2020; Elsevier BV; Volume: 233; Linguagem: Inglês

10.1016/j.cbpc.2020.108763

1878-1659

Rafael Campos, Felipe Fernandes Jacintho, José Britto‐Júnior, Fabíola Z. Mónica, Alberto Fernando Oliveira Justo, André Sampaio Pupo, Ronílson Agnaldo Moreno, Valéria Barbosa de Souza, André Almeida Schenka, Edson Antunes, Gilberto De Nucci,

Ion channel regulation and function

The role of endothelium in the electrical-field stimulation (EFS)-induced contractions of Chelonoidis carbonaria aorta was investigated. Contractions were evaluated in the presence and absence of L-NAME (100 μM), tetrodotoxin (1 μM), phentolamine (10 and 100 μM), phenoxybenzamine (1 and 10 μM), prazosin (100 μM), idazoxan (100 μM), atropine (10 μM), D-tubocurarine (10 μM) or indomethacin (10 μM). EFS-induced contraction was also carried out in endothelium-denuded rings. EFS-induced contraction was investigated by the sandwich assay. Concentration curves to endothelin-1 (0.1–100 nM) and U46619 (0.001–100 μM) were also constructed to calculate both Emax and EC50. EFS at 16 Hz contracted Chelonoidis aorta, which was almost abolished by the endothelium removal.
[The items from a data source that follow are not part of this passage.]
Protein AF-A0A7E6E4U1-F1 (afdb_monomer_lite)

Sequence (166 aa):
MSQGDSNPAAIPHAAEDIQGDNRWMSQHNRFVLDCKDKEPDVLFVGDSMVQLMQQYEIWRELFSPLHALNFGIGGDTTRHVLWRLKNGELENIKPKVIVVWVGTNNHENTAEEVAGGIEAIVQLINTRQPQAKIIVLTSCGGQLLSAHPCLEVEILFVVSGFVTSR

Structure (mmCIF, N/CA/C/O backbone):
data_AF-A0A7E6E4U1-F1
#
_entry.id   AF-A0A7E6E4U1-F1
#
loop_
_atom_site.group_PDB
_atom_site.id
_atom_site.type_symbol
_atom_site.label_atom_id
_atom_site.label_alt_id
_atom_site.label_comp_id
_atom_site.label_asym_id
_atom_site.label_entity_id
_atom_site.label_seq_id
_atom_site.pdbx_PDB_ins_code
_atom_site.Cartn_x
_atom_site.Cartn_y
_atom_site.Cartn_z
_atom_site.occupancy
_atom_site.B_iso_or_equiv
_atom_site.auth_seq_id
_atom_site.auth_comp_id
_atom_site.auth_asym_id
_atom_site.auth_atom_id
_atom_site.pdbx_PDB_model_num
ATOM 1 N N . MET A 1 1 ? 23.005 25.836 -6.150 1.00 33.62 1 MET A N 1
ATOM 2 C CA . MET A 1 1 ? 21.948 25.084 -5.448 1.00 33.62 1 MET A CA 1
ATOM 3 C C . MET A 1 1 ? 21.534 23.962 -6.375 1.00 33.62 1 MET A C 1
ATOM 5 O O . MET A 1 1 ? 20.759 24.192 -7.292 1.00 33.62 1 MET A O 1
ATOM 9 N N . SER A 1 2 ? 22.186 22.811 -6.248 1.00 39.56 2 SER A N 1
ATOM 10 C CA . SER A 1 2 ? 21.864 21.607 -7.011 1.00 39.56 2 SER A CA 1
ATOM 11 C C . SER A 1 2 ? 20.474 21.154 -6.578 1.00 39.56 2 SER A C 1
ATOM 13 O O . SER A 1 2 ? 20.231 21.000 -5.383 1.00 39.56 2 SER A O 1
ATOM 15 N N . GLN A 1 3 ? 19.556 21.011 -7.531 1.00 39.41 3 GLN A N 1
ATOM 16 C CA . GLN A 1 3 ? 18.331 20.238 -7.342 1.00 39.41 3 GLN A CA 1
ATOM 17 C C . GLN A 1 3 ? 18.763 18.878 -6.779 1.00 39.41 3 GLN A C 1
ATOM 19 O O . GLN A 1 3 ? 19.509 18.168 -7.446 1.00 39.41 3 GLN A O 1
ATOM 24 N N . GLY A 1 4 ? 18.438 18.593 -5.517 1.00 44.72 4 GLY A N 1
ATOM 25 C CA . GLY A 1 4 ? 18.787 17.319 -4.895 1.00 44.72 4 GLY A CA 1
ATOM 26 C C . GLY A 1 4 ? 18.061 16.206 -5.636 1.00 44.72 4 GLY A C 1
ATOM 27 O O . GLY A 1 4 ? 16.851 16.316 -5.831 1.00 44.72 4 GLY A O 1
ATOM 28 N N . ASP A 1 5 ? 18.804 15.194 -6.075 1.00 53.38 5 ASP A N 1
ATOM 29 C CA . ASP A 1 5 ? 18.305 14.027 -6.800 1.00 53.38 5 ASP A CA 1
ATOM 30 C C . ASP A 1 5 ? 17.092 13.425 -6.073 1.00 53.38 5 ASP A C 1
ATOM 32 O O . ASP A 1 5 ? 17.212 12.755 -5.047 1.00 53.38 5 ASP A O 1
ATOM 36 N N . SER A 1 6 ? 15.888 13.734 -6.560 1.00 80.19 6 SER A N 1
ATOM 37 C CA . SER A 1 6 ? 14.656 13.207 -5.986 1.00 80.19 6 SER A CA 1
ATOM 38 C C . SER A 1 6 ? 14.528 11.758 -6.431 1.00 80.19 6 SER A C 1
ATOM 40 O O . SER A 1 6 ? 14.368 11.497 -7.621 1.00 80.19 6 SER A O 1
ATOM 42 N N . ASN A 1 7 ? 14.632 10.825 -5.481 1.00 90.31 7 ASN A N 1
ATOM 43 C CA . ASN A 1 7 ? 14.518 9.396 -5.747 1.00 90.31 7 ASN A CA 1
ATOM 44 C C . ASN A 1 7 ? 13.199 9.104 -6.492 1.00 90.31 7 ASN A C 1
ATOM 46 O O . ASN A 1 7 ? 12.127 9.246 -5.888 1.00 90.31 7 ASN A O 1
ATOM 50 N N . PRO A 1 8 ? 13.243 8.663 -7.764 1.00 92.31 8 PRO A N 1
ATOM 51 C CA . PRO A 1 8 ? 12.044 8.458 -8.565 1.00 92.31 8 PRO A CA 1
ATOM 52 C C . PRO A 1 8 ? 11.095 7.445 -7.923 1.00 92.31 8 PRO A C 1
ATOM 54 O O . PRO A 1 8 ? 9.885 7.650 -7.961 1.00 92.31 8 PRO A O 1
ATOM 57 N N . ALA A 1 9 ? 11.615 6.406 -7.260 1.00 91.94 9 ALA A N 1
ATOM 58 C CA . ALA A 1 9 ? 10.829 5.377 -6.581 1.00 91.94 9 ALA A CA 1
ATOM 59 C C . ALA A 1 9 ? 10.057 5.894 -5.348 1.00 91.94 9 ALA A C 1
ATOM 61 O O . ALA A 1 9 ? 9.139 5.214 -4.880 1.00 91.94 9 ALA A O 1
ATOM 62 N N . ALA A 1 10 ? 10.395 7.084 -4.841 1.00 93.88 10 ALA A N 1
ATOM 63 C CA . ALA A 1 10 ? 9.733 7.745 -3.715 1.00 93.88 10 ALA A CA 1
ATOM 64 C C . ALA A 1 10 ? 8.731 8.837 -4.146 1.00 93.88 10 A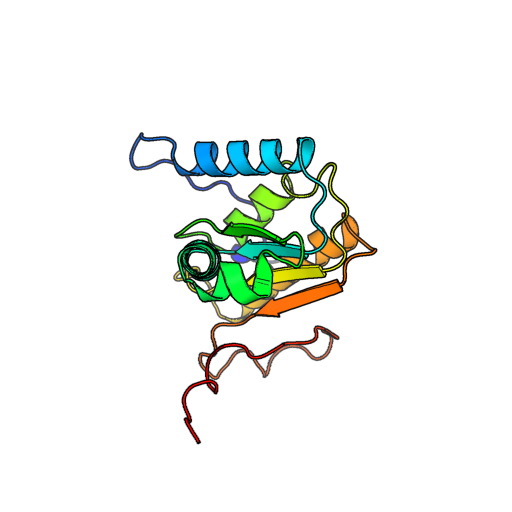LA A C 1
ATOM 66 O O . ALA A 1 10 ? 8.085 9.460 -3.298 1.00 93.88 10 ALA A O 1
ATOM 67 N N . ILE A 1 11 ? 8.572 9.078 -5.452 1.00 95.00 11 ILE A N 1
ATOM 68 C CA . ILE A 1 11 ? 7.619 10.060 -5.979 1.00 95.00 11 ILE A CA 1
ATOM 69 C C . ILE A 1 11 ? 6.272 9.360 -6.222 1.00 95.00 11 ILE A C 1
ATOM 71 O O . ILE A 1 11 ? 6.211 8.431 -7.028 1.00 95.00 11 ILE A O 1
ATOM 75 N N . PRO A 1 12 ? 5.175 9.776 -5.557 1.00 95.62 12 PRO A N 1
ATOM 76 C CA . PRO A 1 12 ? 3.865 9.164 -5.758 1.00 95.62 12 PRO A CA 1
ATOM 77 C C . PRO A 1 12 ? 3.383 9.352 -7.198 1.00 95.62 12 PRO A C 1
ATOM 79 O O . PRO A 1 12 ? 3.317 10.482 -7.682 1.00 95.62 12 PRO A O 1
ATOM 82 N N . HIS A 1 13 ? 2.983 8.264 -7.849 1.00 95.69 13 HIS A N 1
ATOM 83 C CA . HIS A 1 13 ? 2.468 8.281 -9.216 1.00 95.69 13 HIS A CA 1
ATOM 84 C C . HIS A 1 13 ? 1.340 7.257 -9.367 1.00 95.69 13 HIS A C 1
ATOM 86 O O . HIS A 1 13 ? 1.470 6.139 -8.875 1.00 95.69 13 HIS A O 1
ATOM 92 N N . ALA A 1 14 ? 0.241 7.617 -10.031 1.00 95.56 14 ALA A N 1
ATOM 93 C CA . ALA A 1 14 ? -0.815 6.661 -10.366 1.00 95.56 14 ALA A CA 1
ATOM 94 C C . ALA A 1 14 ? -0.374 5.783 -11.545 1.00 95.56 14 ALA A C 1
ATOM 96 O O . ALA A 1 14 ? 0.316 6.270 -12.439 1.00 95.56 14 ALA A O 1
ATOM 97 N N . ALA A 1 15 ? -0.759 4.508 -11.578 1.00 93.38 15 ALA A N 1
ATOM 98 C CA . ALA A 1 15 ? -0.472 3.686 -12.751 1.00 93.38 15 ALA A CA 1
ATOM 99 C C . ALA A 1 15 ? -1.327 4.161 -13.939 1.00 93.38 15 ALA A C 1
ATOM 101 O O . ALA A 1 15 ? -2.548 4.281 -13.819 1.00 93.38 15 ALA A O 1
ATOM 102 N N . GLU A 1 16 ? -0.690 4.434 -15.078 1.00 92.25 16 GLU A N 1
ATOM 103 C CA . GLU A 1 16 ? -1.395 4.820 -16.301 1.00 92.25 16 GLU A CA 1
ATOM 104 C C . GLU A 1 16 ? -2.129 3.620 -16.907 1.00 92.25 16 GLU A C 1
ATOM 106 O O . GLU A 1 16 ? -1.598 2.508 -16.983 1.00 92.25 16 GLU A O 1
ATOM 111 N N . ASP A 1 17 ? -3.359 3.847 -17.366 1.00 92.19 17 ASP A N 1
ATOM 112 C CA . ASP A 1 17 ? -4.140 2.816 -18.035 1.00 92.19 17 ASP A CA 1
ATOM 113 C C . ASP A 1 17 ? -3.775 2.726 -19.520 1.00 92.19 17 ASP A C 1
ATOM 115 O O . ASP A 1 17 ? -4.346 3.399 -20.377 1.00 92.19 17 ASP A O 1
ATOM 119 N N . ILE A 1 18 ? -2.813 1.858 -19.816 1.00 89.88 18 ILE A N 1
ATOM 120 C CA . ILE A 1 18 ? -2.399 1.552 -21.189 1.00 89.88 18 ILE A CA 1
ATOM 121 C C . ILE A 1 18 ? -3.31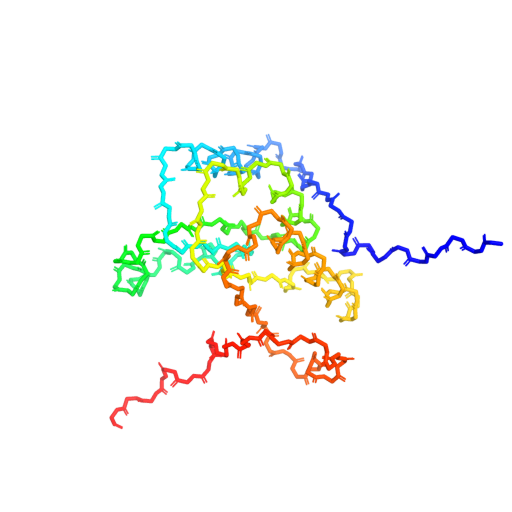8 0.533 -21.887 1.00 89.88 18 ILE A C 1
ATOM 123 O O . ILE A 1 18 ? -3.204 0.350 -23.096 1.00 89.88 18 ILE A O 1
ATOM 127 N N . GLN A 1 19 ? -4.187 -0.168 -21.144 1.00 89.94 19 GLN A N 1
ATOM 128 C CA . GLN A 1 19 ? -5.059 -1.229 -21.677 1.00 89.94 19 GLN A CA 1
ATOM 129 C C . GLN A 1 19 ? -6.469 -0.713 -22.001 1.00 89.94 19 GLN A C 1
ATOM 131 O O . GLN A 1 19 ? -7.156 -1.307 -22.830 1.00 89.94 19 GLN A O 1
ATOM 136 N N . GLY A 1 20 ? -6.878 0.404 -21.398 1.00 93.06 20 GLY A N 1
ATOM 137 C CA . GLY A 1 20 ? -8.171 1.057 -21.604 1.00 93.06 20 GLY A CA 1
ATOM 138 C C . GLY A 1 20 ? -9.320 0.446 -20.796 1.00 93.06 20 GLY A C 1
ATOM 139 O O . GLY A 1 20 ? -10.481 0.747 -21.075 1.00 93.06 20 GLY A O 1
ATOM 140 N N . ASP A 1 21 ? -9.027 -0.432 -19.832 1.00 93.19 21 ASP A N 1
ATOM 141 C CA . ASP A 1 21 ? -10.025 -1.117 -19.000 1.00 93.19 21 ASP A CA 1
ATOM 142 C C . ASP A 1 21 ? -10.211 -0.482 -17.610 1.00 93.19 21 ASP A C 1
ATOM 144 O O . ASP A 1 21 ? -11.095 -0.882 -16.849 1.00 93.19 21 ASP A O 1
ATOM 148 N N . ASN A 1 22 ? -9.395 0.522 -17.281 1.00 93.19 22 ASN A N 1
ATOM 149 C CA . ASN A 1 22 ? -9.376 1.276 -16.033 1.00 93.19 22 ASN A CA 1
ATOM 150 C C . ASN A 1 22 ? -9.279 0.408 -14.760 1.00 93.19 22 ASN A C 1
ATOM 152 O O . ASN A 1 22 ? -9.640 0.841 -13.659 1.00 93.19 22 ASN A O 1
ATOM 156 N N . ARG A 1 23 ? -8.766 -0.825 -14.877 1.00 94.56 23 ARG A N 1
ATOM 157 C CA . ARG A 1 23 ? -8.773 -1.827 -13.795 1.00 94.56 23 ARG A CA 1
ATOM 158 C C . ARG A 1 23 ? -8.048 -1.377 -12.530 1.00 94.56 23 ARG A C 1
ATOM 160 O O . ARG A 1 23 ? -8.415 -1.775 -11.424 1.00 94.56 23 ARG A O 1
ATOM 167 N N . TRP A 1 24 ? -6.986 -0.587 -12.683 1.00 96.44 24 TRP A N 1
ATOM 168 C CA . TRP A 1 24 ? -6.158 -0.146 -11.564 1.00 96.44 24 TRP A CA 1
ATOM 169 C C . TRP A 1 24 ? -6.923 0.850 -10.690 1.00 96.44 24 TRP A C 1
ATOM 171 O O . TRP A 1 24 ? -7.073 0.633 -9.487 1.00 96.44 24 TRP A O 1
ATOM 181 N N . MET A 1 25 ? -7.530 1.864 -11.311 1.00 96.44 25 MET A N 1
ATOM 182 C CA . MET A 1 25 ? -8.384 2.825 -10.611 1.00 96.44 25 MET A CA 1
ATOM 183 C C . MET A 1 25 ? -9.634 2.169 -10.026 1.00 96.44 25 MET A C 1
ATOM 185 O O . MET A 1 25 ? -10.040 2.515 -8.920 1.00 96.44 25 MET A O 1
ATOM 189 N N . SER A 1 26 ? -10.243 1.199 -10.717 1.00 96.69 26 SER A N 1
ATOM 190 C CA . SER A 1 26 ? -11.382 0.455 -10.166 1.00 96.69 26 SER A CA 1
ATOM 191 C C . SER A 1 26 ? -11.020 -0.304 -8.885 1.00 96.69 26 SER A C 1
ATOM 193 O O . SER A 1 26 ? -11.805 -0.300 -7.937 1.00 96.69 26 SER A O 1
ATOM 195 N N . GLN A 1 27 ? -9.834 -0.920 -8.824 1.00 96.69 27 GLN A N 1
ATOM 196 C CA . GLN A 1 27 ? -9.347 -1.586 -7.611 1.00 96.69 27 GLN A CA 1
ATOM 197 C C . GLN A 1 27 ? -9.062 -0.587 -6.486 1.00 96.69 27 GLN A C 1
ATOM 199 O O . GLN A 1 27 ? -9.536 -0.799 -5.372 1.00 96.69 27 GLN A O 1
ATOM 204 N N . HIS A 1 28 ? -8.379 0.522 -6.787 1.00 97.25 28 HIS A N 1
ATOM 205 C CA . HIS A 1 28 ? -8.142 1.602 -5.826 1.00 97.25 28 HIS A CA 1
ATOM 206 C C . HIS A 1 28 ? -9.454 2.135 -5.226 1.00 97.25 28 HIS A C 1
ATOM 208 O O . HIS A 1 28 ? -9.621 2.181 -4.009 1.00 97.25 28 HIS A O 1
ATOM 214 N N . ASN A 1 29 ? -10.438 2.453 -6.070 1.00 96.62 29 ASN A N 1
ATOM 215 C CA . ASN A 1 29 ? -11.737 2.954 -5.620 1.00 96.62 29 ASN A CA 1
ATOM 216 C C . ASN A 1 29 ? -12.470 1.945 -4.725 1.00 96.62 29 ASN A C 1
ATOM 218 O O . ASN A 1 29 ? -13.108 2.341 -3.752 1.00 96.62 29 ASN A O 1
ATOM 222 N N . ARG A 1 30 ? -12.362 0.641 -5.019 1.00 96.62 30 ARG A N 1
ATOM 223 C CA . ARG A 1 30 ? -12.908 -0.414 -4.154 1.00 96.62 30 ARG A CA 1
ATOM 224 C C . ARG A 1 30 ? -12.255 -0.398 -2.771 1.00 96.62 30 ARG A C 1
ATOM 226 O O . ARG A 1 30 ? -12.968 -0.511 -1.783 1.00 96.62 30 ARG A O 1
ATOM 233 N N . PHE A 1 31 ? -10.939 -0.221 -2.688 1.00 96.31 31 PHE A N 1
ATOM 234 C CA . PHE A 1 31 ? -10.230 -0.147 -1.407 1.00 96.31 31 PHE A CA 1
ATOM 235 C C . PHE A 1 31 ? -10.608 1.098 -0.603 1.00 96.31 31 PHE A C 1
ATOM 237 O O . PHE A 1 31 ? -10.861 1.002 0.594 1.00 96.31 31 PHE A O 1
ATOM 244 N N . VAL A 1 32 ? -10.760 2.248 -1.262 1.00 95.81 32 VAL A N 1
ATOM 245 C CA . VAL A 1 32 ? -11.266 3.472 -0.619 1.00 95.81 32 VAL A CA 1
ATOM 246 C C . VAL A 1 32 ? -12.690 3.282 -0.080 1.00 95.81 32 VAL A C 1
ATOM 248 O O . VAL A 1 32 ? -13.025 3.833 0.968 1.00 95.81 32 VAL A O 1
ATOM 251 N N . LEU A 1 33 ? -13.536 2.507 -0.766 1.00 95.31 33 LEU A N 1
ATOM 252 C CA . LEU A 1 33 ? -14.864 2.138 -0.264 1.00 95.31 33 LEU A CA 1
ATOM 253 C C . LEU A 1 33 ? -14.777 1.175 0.926 1.00 95.31 33 LEU A C 1
ATOM 255 O O . LEU A 1 33 ? -15.419 1.423 1.942 1.00 95.31 33 LEU A O 1
ATOM 259 N N . ASP A 1 34 ? -13.933 0.142 0.851 1.00 93.88 34 ASP A N 1
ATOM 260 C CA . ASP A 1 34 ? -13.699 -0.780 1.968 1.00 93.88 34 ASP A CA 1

The addition of L-NAME increased the EFS response (2.0 ± 0.4 and 8.3 ± 1.9 mN). In L-NAME treated aortic rings, tetrodotoxin did not change the EFS-response (5.1 ± 1.8 and 4.9 ± 1.7 mN). Indomethacin, atropine and d-tubucurarine also did not affect the EFS-response. Phentolamine at 10 μM did not change the EFS-induced contraction; however, at 100 μM, reduced it (3.9 ± 1 and 1.9 ± 0.3 mN). Prazosin and idazoxan did not change EFS-induced contractions. Phenoxybenzamine at 1 μM reduced by 76% (9.6 ± 3.4 and 2.3 ± 0.8 mN) and at 10 μM by 90% the EFS response. Immunohistochemistry identified tyrosine hydroxylase in the endothelium and brain, whereas S100 protein was found only in brain. In conclusion, endothelium modulates EFS-induced contractions in Chelonoidis aortic rings and this modulation may be due to endothelium-derived catecholamines, possibly dopamine.